● **Instructions for the task**: After locating the line with "ATOM 119 C CA" in the data that follows, return it and every later line exactly, up to and including the line with "ATOM 126 N N".
%%
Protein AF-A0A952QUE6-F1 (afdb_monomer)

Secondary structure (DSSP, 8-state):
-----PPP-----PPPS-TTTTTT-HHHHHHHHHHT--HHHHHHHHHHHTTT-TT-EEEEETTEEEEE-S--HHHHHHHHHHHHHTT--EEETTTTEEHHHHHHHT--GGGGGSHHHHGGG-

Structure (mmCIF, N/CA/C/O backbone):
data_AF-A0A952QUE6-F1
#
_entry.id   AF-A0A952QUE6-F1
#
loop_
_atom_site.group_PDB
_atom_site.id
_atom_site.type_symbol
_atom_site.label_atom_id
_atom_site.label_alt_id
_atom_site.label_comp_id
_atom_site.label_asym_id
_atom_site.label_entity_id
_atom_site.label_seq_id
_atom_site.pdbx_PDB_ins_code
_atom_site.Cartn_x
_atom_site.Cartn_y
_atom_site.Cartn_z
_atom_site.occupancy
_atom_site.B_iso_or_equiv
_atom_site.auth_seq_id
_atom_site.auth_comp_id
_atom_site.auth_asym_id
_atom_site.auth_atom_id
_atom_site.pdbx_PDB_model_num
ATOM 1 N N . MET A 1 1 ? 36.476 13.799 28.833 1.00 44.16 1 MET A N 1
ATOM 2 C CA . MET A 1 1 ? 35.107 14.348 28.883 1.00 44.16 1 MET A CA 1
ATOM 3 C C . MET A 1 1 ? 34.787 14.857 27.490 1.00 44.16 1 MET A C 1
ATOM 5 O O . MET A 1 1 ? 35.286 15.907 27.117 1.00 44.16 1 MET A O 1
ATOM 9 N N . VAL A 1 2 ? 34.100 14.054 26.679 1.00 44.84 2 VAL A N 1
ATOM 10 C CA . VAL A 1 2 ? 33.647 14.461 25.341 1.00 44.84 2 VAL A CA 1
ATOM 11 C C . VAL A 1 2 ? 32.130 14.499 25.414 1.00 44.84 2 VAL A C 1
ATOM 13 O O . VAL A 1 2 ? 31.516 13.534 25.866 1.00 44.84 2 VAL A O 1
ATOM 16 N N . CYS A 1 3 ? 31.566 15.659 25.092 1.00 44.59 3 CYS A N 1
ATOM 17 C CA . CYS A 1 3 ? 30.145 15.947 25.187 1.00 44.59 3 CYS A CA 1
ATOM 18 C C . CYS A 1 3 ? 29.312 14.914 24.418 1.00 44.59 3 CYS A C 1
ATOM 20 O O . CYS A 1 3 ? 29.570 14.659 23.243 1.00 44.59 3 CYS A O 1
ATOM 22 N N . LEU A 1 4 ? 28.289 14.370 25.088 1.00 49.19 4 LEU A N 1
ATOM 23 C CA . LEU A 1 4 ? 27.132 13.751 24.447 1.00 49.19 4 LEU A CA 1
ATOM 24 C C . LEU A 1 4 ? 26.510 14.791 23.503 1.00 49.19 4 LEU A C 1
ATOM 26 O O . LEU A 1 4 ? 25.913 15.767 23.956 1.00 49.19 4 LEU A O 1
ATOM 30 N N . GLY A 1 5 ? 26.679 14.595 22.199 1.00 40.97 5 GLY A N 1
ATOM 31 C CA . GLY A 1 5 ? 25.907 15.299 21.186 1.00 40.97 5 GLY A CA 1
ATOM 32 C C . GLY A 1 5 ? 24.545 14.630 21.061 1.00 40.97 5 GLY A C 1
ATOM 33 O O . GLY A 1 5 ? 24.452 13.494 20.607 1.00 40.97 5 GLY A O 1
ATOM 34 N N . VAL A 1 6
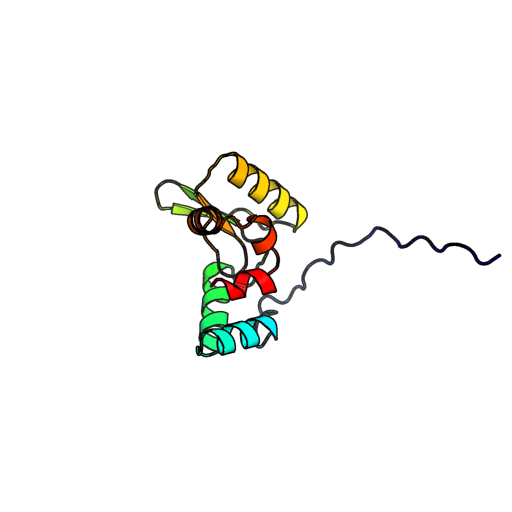 ? 23.511 15.330 21.515 1.00 48.91 6 VAL A N 1
ATOM 35 C CA . VAL A 1 6 ? 22.098 14.993 21.332 1.00 48.91 6 VAL A CA 1
ATOM 36 C C . VAL A 1 6 ? 21.815 14.832 19.834 1.00 48.91 6 VAL A C 1
ATOM 38 O O . VAL A 1 6 ? 22.099 15.739 19.052 1.00 48.91 6 VAL A O 1
ATOM 41 N N . LEU A 1 7 ? 21.283 13.672 19.437 1.00 50.19 7 LEU A N 1
ATOM 42 C CA . LEU A 1 7 ? 20.692 13.468 18.113 1.00 50.19 7 LEU A CA 1
ATOM 43 C C . LEU A 1 7 ? 19.525 14.456 17.964 1.00 50.19 7 LEU A C 1
ATOM 45 O O . LEU A 1 7 ? 18.657 14.463 18.838 1.00 50.19 7 LEU A O 1
ATOM 49 N N . PRO A 1 8 ? 19.480 15.305 16.926 1.00 49.56 8 PRO A N 1
ATOM 50 C CA . PRO A 1 8 ? 18.343 16.188 16.755 1.00 49.56 8 PRO A CA 1
ATOM 51 C C . PRO A 1 8 ? 17.114 15.368 16.345 1.00 49.56 8 PRO A C 1
ATOM 53 O O . PRO A 1 8 ? 17.067 14.788 15.261 1.00 49.56 8 PRO A O 1
ATOM 56 N N . ASP A 1 9 ? 16.100 15.372 17.208 1.00 53.28 9 ASP A N 1
ATOM 57 C CA . ASP A 1 9 ? 14.705 15.166 16.826 1.00 53.28 9 ASP A CA 1
ATOM 58 C C . ASP A 1 9 ? 14.309 16.288 15.855 1.00 53.28 9 ASP A C 1
ATOM 60 O O . ASP A 1 9 ? 14.000 17.401 16.279 1.00 53.28 9 ASP A O 1
ATOM 64 N N . SER A 1 10 ? 14.408 16.062 14.545 1.00 44.47 10 SER A N 1
ATOM 65 C CA . SER A 1 10 ? 13.741 16.869 13.505 1.00 44.47 10 SER A CA 1
ATOM 66 C C . SER A 1 10 ? 14.133 16.388 12.113 1.00 44.47 10 SER A C 1
ATOM 68 O O . SER A 1 10 ? 15.095 16.868 11.534 1.00 44.47 10 SER A O 1
ATOM 70 N N . VAL A 1 11 ? 13.399 15.408 11.591 1.00 45.09 11 VAL A N 1
ATOM 71 C CA . VAL A 1 11 ? 12.588 15.506 10.365 1.00 45.09 11 VAL A CA 1
ATOM 72 C C . VAL A 1 11 ? 12.086 14.099 10.048 1.00 45.09 11 VAL A C 1
ATOM 74 O O . VAL A 1 11 ? 12.850 13.212 9.677 1.00 45.09 11 VAL A O 1
ATOM 77 N N . ALA A 1 12 ? 10.777 13.884 10.178 1.00 44.53 12 ALA A N 1
ATOM 78 C CA . ALA A 1 12 ? 10.117 12.920 9.315 1.00 44.53 12 ALA A CA 1
ATOM 79 C C . ALA A 1 12 ? 10.439 13.390 7.894 1.00 44.53 12 ALA A C 1
ATOM 81 O O . ALA A 1 12 ? 9.950 14.443 7.492 1.00 44.53 12 ALA A O 1
ATOM 82 N N . ALA A 1 13 ? 11.375 12.719 7.221 1.00 45.72 13 ALA A N 1
ATOM 83 C CA . ALA A 1 13 ? 11.814 13.117 5.898 1.00 45.72 13 ALA A CA 1
ATOM 84 C C . ALA A 1 13 ? 10.575 13.178 5.000 1.00 45.72 13 ALA A C 1
ATOM 86 O O . ALA A 1 13 ? 9.936 12.158 4.741 1.00 45.72 13 ALA A O 1
ATOM 87 N N . GLU A 1 14 ? 10.197 14.394 4.610 1.00 55.88 14 GLU A N 1
ATOM 88 C CA . GLU A 1 14 ? 9.189 14.634 3.592 1.00 55.88 14 GLU A CA 1
ATOM 89 C C . GLU A 1 14 ? 9.590 13.804 2.372 1.00 55.88 14 GLU A C 1
ATOM 91 O O . GLU A 1 14 ? 10.683 13.965 1.822 1.00 55.88 14 GLU A O 1
ATOM 96 N N . MET A 1 15 ? 8.753 12.833 2.013 1.00 52.22 15 MET A N 1
ATOM 97 C CA . MET A 1 15 ? 8.994 12.005 0.841 1.00 52.22 15 MET A CA 1
ATOM 98 C C . MET A 1 15 ? 9.068 12.881 -0.414 1.00 52.22 15 MET A C 1
ATOM 100 O O . MET A 1 15 ? 8.382 13.901 -0.488 1.00 52.22 15 MET A O 1
ATOM 104 N N . PRO A 1 16 ? 9.942 12.528 -1.370 1.00 52.44 16 PRO A N 1
ATOM 105 C CA . PRO A 1 16 ? 10.428 13.462 -2.374 1.00 52.44 16 PRO A CA 1
ATOM 106 C C . PRO A 1 16 ? 9.307 13.967 -3.300 1.00 52.44 16 PRO A C 1
ATOM 108 O O . PRO A 1 16 ? 8.316 13.270 -3.501 1.00 52.44 16 PRO A O 1
ATOM 111 N N . PRO A 1 17 ? 9.486 15.136 -3.950 1.00 58.84 17 PRO A N 1
ATOM 112 C CA . PRO A 1 17 ? 8.536 15.691 -4.926 1.00 58.84 17 PRO A CA 1
ATOM 113 C C . PRO A 1 17 ? 8.404 14.852 -6.215 1.00 58.84 17 PRO A C 1
ATOM 115 O O . PRO A 1 17 ? 7.679 15.239 -7.133 1.00 58.84 17 PRO A O 1
ATOM 118 N N . ASP A 1 18 ? 9.124 13.731 -6.310 1.00 73.50 18 ASP A N 1
ATOM 119 C CA . ASP A 1 18 ? 9.098 12.813 -7.441 1.00 73.50 18 ASP A CA 1
ATOM 120 C C . ASP A 1 18 ? 7.943 11.811 -7.305 1.00 73.50 18 ASP A C 1
ATOM 122 O O . ASP A 1 18 ? 7.990 10.855 -6.527 1.00 73.50 18 ASP A O 1
ATOM 126 N N . ARG A 1 19 ? 6.908 12.022 -8.122 1.00 75.56 19 ARG A N 1
ATOM 127 C CA . ARG A 1 19 ? 5.722 11.158 -8.223 1.00 75.56 19 ARG A CA 1
ATOM 128 C C . ARG A 1 19 ? 6.039 9.756 -8.764 1.00 75.56 19 ARG A C 1
ATOM 130 O O . ARG A 1 19 ? 5.181 8.888 -8.706 1.00 75.56 19 ARG A O 1
ATOM 137 N N . PHE A 1 20 ? 7.249 9.518 -9.273 1.00 90.19 20 PHE A N 1
ATOM 138 C CA . PHE A 1 20 ? 7.680 8.249 -9.864 1.00 90.19 20 PHE A CA 1
ATOM 139 C C . PHE A 1 20 ? 8.852 7.602 -9.120 1.00 90.19 20 PHE A C 1
ATOM 141 O O . PHE A 1 20 ? 9.534 6.748 -9.685 1.00 90.19 20 PHE A O 1
ATOM 148 N N . TRP A 1 21 ? 9.056 7.936 -7.840 1.00 92.69 21 TRP A N 1
ATOM 149 C CA . TRP A 1 21 ? 10.152 7.398 -7.019 1.00 92.69 21 TRP A CA 1
ATOM 150 C C . TRP A 1 21 ? 10.233 5.853 -7.013 1.00 92.69 21 TRP A C 1
ATOM 152 O O . TRP A 1 21 ? 11.296 5.282 -6.772 1.00 92.69 21 TRP A O 1
ATOM 162 N N . TYR A 1 22 ? 9.109 5.174 -7.269 1.00 95.00 22 TYR A N 1
ATOM 163 C CA . TYR A 1 22 ? 8.984 3.717 -7.286 1.00 95.00 22 TYR A CA 1
ATOM 164 C C . TYR A 1 22 ? 9.479 3.055 -8.585 1.00 95.00 22 TYR A C 1
ATOM 166 O O . TYR A 1 22 ? 9.670 1.837 -8.605 1.00 95.00 22 TYR A O 1
ATOM 174 N N . VAL A 1 23 ? 9.696 3.816 -9.664 1.00 96.12 23 VAL A N 1
ATOM 175 C CA . VAL A 1 23 ? 10.131 3.273 -10.960 1.00 96.12 23 VAL A CA 1
ATOM 176 C C . VAL A 1 23 ? 11.531 2.675 -10.834 1.00 96.12 23 VAL A C 1
ATOM 178 O O . VAL A 1 23 ? 12.477 3.332 -10.403 1.00 96.12 23 VAL A O 1
ATOM 181 N N . ASN A 1 24 ? 11.660 1.401 -11.206 1.00 94.50 24 ASN A N 1
ATOM 182 C CA . ASN A 1 24 ? 12.852 0.570 -11.062 1.00 94.50 24 ASN A CA 1
ATOM 183 C C . ASN A 1 24 ? 13.414 0.537 -9.624 1.00 94.50 24 ASN A C 1
ATOM 185 O O . ASN A 1 24 ? 14.594 0.242 -9.408 1.00 94.50 24 ASN A O 1
ATOM 189 N N . HIS A 1 25 ? 12.581 0.841 -8.624 1.00 97.00 25 HIS A N 1
ATOM 190 C CA . HIS A 1 25 ? 12.999 0.824 -7.232 1.00 97.00 25 HIS A CA 1
ATOM 191 C C . HIS A 1 25 ? 13.289 -0.615 -6.789 1.00 97.00 25 HIS A C 1
ATOM 193 O O . HIS A 1 25 ? 12.560 -1.550 -7.129 1.00 97.00 25 HIS A O 1
ATOM 199 N N . SER A 1 26 ? 14.337 -0.810 -5.986 1.00 97.44 26 SER A N 1
ATOM 200 C CA . SER A 1 26 ? 14.834 -2.143 -5.606 1.00 97.44 26 SER A CA 1
ATOM 201 C C . SER A 1 26 ? 13.761 -3.033 -4.971 1.00 97.44 26 SER A C 1
ATOM 203 O O . SER A 1 26 ? 13.706 -4.226 -5.259 1.00 97.44 26 SER A O 1
ATOM 205 N N . CYS A 1 27 ? 12.866 -2.459 -4.164 1.00 97.31 27 CYS A N 1
ATOM 206 C CA . CYS A 1 27 ? 11.741 -3.185 -3.568 
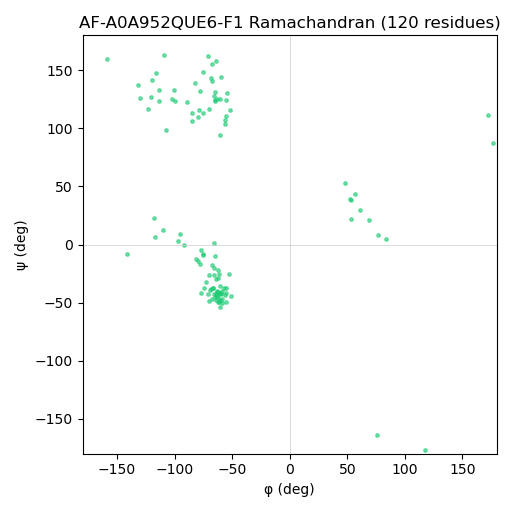1.00 97.31 27 CYS A CA 1
ATOM 207 C C . CYS A 1 27 ? 10.705 -3.654 -4.602 1.00 97.31 27 CYS A C 1
ATOM 209 O O . CYS A 1 27 ? 10.199 -4.768 -4.481 1.00 97.31 27 CYS A O 1
ATOM 211 N N . VAL A 1 28 ? 10.431 -2.851 -5.636 1.00 98.12 28 VAL A N 1
ATOM 212 C CA . VAL A 1 28 ? 9.505 -3.215 -6.723 1.00 98.12 28 VAL A CA 1
ATOM 213 C C . VAL A 1 28 ? 10.129 -4.303 -7.594 1.00 98.12 28 VAL A C 1
ATOM 215 O O . VAL A 1 28 ? 9.485 -5.305 -7.889 1.00 98.12 28 VAL A O 1
ATOM 218 N N . VAL A 1 29 ? 11.421 -4.178 -7.916 1.00 98.38 29 VAL A N 1
ATOM 219 C CA . VAL A 1 29 ? 12.184 -5.222 -8.621 1.00 98.38 29 VAL A CA 1
ATOM 220 C C . VAL A 1 29 ? 12.205 -6.528 -7.819 1.00 98.38 29 VAL A C 1
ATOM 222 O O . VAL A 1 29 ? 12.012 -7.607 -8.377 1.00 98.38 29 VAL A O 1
%%
● **Answer area**:
ATOM 119 C CA . ASP A 1 18 ? 9.098 12.813 -7.441 1.00 73.50 18 ASP A CA 1
ATOM 120 C C . ASP A 1 18 ? 7.943 11.811 -7.305 1.00 73.50 18 ASP A C 1
ATOM 122 O O . ASP A 1 18 ? 7.990 10.855 -6.527 1.00 73.50 18 ASP A O 1
ATOM 126 N N . ARG A 1 19 ? 6.908 12.022 -8.122 1.00 75.56 19 ARG A N 1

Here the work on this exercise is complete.